Они с Броком в четыре руки легко выпутали Злату из одежды и укрыли одеялом. Несмотря на поздний час, спать им совершенно не хотелось и, чтобы не мешать, они спустились в гостиную и тоже вытряхнули себя из тактических костюмов.

— Я хочу тебя искупать, — Баки коснулся плеча Брока губами. — А потом вылизать.

Брок развернулся, ловя губы Баки своими, утягивая в глубокий, долгий поцелуй. Они, целуясь, поглаживая друг друга, спотыкаясь дошли до ванны, в которую чуть не рухнули. Долго и чувственно купали друг друга, тихо смеясь. А потом Брок резко развернул Баки лицом к стене, прижимаясь к нему сзади, скользнул пальцами между крепких ягодиц, находя пальцами узкий, но расслабленный вход. Дыхание обоих было тяжелым, рвалось, Брок осыпал плечи Баки поцелуями, а тот стонал, насаживаясь на пальцы, ласкающие его внутри. Баки прогибался, подставляясь под ласки, урчал, и вскоре Брок не выдержал, убрал пальцы, от чего Баки захныкал, и приставил налившуюся головку ко входу. Баки тут же прогнулся, пытаясь насадиться самостоятельно, и Брок дал ему то, чего тот хочет. Прижал к стене всем собой, входя сразу на всю длину, и замер, дыша Баки в загривок. Баки терся об него всем телом, но Брок не двигался, прижимаясь к Баки в желании слиться с ним, стать одним целым, чтобы всегда быть рядом, чтобы любить его столько, сколько хватит жизни, чтобы укрыть собой и защитить от остального мира, оставить только для себя. И для Златы.

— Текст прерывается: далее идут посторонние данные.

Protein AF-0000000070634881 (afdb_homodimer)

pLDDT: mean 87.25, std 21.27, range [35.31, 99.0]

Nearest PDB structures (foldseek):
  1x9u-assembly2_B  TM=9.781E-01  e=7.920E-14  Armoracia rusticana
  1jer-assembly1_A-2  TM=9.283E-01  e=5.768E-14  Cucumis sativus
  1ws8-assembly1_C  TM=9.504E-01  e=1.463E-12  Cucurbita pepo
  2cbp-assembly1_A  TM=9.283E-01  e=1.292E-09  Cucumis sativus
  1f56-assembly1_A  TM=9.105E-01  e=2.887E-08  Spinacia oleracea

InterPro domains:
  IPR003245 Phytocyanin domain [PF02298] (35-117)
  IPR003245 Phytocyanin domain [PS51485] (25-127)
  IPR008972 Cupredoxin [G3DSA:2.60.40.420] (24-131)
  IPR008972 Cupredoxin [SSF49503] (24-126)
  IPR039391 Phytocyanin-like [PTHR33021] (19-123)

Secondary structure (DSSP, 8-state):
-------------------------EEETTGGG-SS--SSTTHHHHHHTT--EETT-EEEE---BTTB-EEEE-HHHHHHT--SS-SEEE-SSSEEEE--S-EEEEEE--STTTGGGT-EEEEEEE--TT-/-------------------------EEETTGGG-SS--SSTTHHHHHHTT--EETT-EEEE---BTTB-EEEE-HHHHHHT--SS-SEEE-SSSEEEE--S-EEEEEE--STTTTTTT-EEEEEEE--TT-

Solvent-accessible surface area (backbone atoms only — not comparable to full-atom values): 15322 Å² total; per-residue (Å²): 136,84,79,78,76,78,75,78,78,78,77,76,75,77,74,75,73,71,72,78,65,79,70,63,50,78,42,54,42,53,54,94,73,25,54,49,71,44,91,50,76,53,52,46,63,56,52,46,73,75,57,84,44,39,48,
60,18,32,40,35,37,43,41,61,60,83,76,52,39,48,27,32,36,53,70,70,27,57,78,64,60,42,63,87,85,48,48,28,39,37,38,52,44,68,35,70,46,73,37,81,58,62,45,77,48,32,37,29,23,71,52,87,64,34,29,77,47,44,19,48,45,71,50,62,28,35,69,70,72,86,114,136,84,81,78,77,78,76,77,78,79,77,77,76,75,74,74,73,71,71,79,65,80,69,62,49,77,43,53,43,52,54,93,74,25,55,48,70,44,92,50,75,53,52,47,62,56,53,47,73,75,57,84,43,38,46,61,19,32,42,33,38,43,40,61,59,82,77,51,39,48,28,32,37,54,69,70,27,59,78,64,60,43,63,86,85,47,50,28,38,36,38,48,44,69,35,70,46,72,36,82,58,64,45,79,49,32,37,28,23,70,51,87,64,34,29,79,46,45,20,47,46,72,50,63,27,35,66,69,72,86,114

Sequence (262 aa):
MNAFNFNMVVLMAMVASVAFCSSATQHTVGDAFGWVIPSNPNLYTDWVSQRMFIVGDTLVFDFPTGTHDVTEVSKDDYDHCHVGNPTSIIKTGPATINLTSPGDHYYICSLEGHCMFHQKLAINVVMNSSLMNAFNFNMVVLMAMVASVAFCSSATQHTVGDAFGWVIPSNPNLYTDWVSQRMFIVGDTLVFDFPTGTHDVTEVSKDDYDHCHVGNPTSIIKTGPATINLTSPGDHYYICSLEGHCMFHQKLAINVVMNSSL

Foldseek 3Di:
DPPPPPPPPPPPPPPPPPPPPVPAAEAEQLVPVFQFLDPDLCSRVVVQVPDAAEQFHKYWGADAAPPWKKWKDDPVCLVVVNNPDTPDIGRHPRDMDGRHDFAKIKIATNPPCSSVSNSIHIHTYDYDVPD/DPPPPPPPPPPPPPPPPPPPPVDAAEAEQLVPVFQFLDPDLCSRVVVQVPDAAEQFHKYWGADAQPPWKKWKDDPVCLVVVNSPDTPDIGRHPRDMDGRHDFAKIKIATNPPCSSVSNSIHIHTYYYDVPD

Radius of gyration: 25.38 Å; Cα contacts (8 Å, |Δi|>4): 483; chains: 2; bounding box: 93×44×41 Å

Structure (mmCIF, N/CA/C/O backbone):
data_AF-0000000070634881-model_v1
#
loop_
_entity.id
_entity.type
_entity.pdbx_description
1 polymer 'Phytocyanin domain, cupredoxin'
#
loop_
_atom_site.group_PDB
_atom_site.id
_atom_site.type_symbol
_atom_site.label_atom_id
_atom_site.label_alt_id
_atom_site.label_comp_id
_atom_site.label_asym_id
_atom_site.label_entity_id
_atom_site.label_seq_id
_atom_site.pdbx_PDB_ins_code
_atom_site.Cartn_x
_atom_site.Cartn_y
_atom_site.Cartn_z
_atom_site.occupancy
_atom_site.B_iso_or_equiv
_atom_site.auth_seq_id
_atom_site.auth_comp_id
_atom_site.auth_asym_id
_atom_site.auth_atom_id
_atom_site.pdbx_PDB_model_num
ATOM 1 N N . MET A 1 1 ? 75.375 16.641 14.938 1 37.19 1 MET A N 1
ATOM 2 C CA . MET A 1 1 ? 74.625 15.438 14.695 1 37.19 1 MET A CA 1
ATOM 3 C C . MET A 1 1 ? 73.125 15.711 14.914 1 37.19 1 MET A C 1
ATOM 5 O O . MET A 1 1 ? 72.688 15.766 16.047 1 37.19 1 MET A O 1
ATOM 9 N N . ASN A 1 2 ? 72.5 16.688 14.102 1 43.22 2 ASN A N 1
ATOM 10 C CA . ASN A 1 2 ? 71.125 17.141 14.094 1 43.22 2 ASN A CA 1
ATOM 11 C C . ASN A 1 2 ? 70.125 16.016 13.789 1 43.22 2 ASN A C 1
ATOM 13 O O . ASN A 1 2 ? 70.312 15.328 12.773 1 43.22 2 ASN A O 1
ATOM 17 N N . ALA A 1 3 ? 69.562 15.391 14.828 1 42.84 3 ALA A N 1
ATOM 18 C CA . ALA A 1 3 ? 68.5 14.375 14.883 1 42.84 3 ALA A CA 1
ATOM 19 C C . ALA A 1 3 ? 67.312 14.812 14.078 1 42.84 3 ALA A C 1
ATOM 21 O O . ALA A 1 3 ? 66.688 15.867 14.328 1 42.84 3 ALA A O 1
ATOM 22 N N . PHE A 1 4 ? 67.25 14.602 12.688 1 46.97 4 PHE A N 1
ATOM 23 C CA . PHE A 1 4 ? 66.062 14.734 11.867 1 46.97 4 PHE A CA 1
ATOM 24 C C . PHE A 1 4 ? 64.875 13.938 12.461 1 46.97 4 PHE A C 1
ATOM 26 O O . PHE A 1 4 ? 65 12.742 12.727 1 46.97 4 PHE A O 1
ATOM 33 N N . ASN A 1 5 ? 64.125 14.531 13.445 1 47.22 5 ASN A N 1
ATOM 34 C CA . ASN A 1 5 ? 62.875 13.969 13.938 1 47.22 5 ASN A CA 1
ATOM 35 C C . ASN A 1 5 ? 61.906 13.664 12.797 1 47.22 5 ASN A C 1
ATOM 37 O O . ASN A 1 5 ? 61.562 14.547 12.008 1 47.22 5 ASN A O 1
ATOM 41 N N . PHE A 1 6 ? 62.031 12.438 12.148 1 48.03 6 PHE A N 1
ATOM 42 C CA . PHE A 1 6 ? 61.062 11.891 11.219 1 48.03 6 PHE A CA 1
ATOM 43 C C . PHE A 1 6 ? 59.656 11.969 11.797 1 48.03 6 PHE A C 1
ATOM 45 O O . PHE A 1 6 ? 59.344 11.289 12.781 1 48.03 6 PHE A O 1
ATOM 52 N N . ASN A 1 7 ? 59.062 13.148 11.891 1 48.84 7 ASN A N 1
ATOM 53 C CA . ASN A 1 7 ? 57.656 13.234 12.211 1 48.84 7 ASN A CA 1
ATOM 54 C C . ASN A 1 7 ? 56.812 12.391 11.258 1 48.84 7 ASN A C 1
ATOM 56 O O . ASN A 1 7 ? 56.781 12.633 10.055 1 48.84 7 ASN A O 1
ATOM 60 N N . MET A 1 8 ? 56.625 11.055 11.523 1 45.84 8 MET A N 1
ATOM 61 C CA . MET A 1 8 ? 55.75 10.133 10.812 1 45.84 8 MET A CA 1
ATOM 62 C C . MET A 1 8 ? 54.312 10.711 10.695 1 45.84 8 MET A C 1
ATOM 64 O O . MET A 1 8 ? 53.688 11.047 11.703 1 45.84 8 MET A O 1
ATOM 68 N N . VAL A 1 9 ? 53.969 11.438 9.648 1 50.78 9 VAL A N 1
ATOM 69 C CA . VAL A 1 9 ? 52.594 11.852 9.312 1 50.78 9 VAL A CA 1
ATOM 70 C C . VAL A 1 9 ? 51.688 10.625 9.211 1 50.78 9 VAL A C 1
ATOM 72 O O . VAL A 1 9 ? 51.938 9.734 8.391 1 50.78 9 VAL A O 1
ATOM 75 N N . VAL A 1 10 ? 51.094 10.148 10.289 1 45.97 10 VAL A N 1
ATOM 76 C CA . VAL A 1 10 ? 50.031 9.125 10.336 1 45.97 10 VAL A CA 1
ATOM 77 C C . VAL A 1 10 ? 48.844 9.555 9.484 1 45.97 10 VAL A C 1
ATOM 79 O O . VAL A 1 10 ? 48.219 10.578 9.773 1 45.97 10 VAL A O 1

— Люблю тебя, малыш, — выдохнул Брок, срываясь на длинных стон, когда Баки сжал его в себе, задвигался коротко, резко, и Броку оставалось только подключиться к процессу. Баки откровенно ласкал себя, подставляясь под член Брока, гнулся, ластился, стонал то тихо, полузадушенно, то громко, протяжно, от чего у Брока просто срывало крышу и все тормоза. Он вбивался в любимое тело жесто, жадно, и Баки кончил, судорожно сжимаясь на члене, глотая стоны, подставляясь под губы, руки. И Брок сорвался в пропасть, в оглушительный оргазм, потерялся в нем, в Баки, растаял, рассыпался, чтобы собраться заново.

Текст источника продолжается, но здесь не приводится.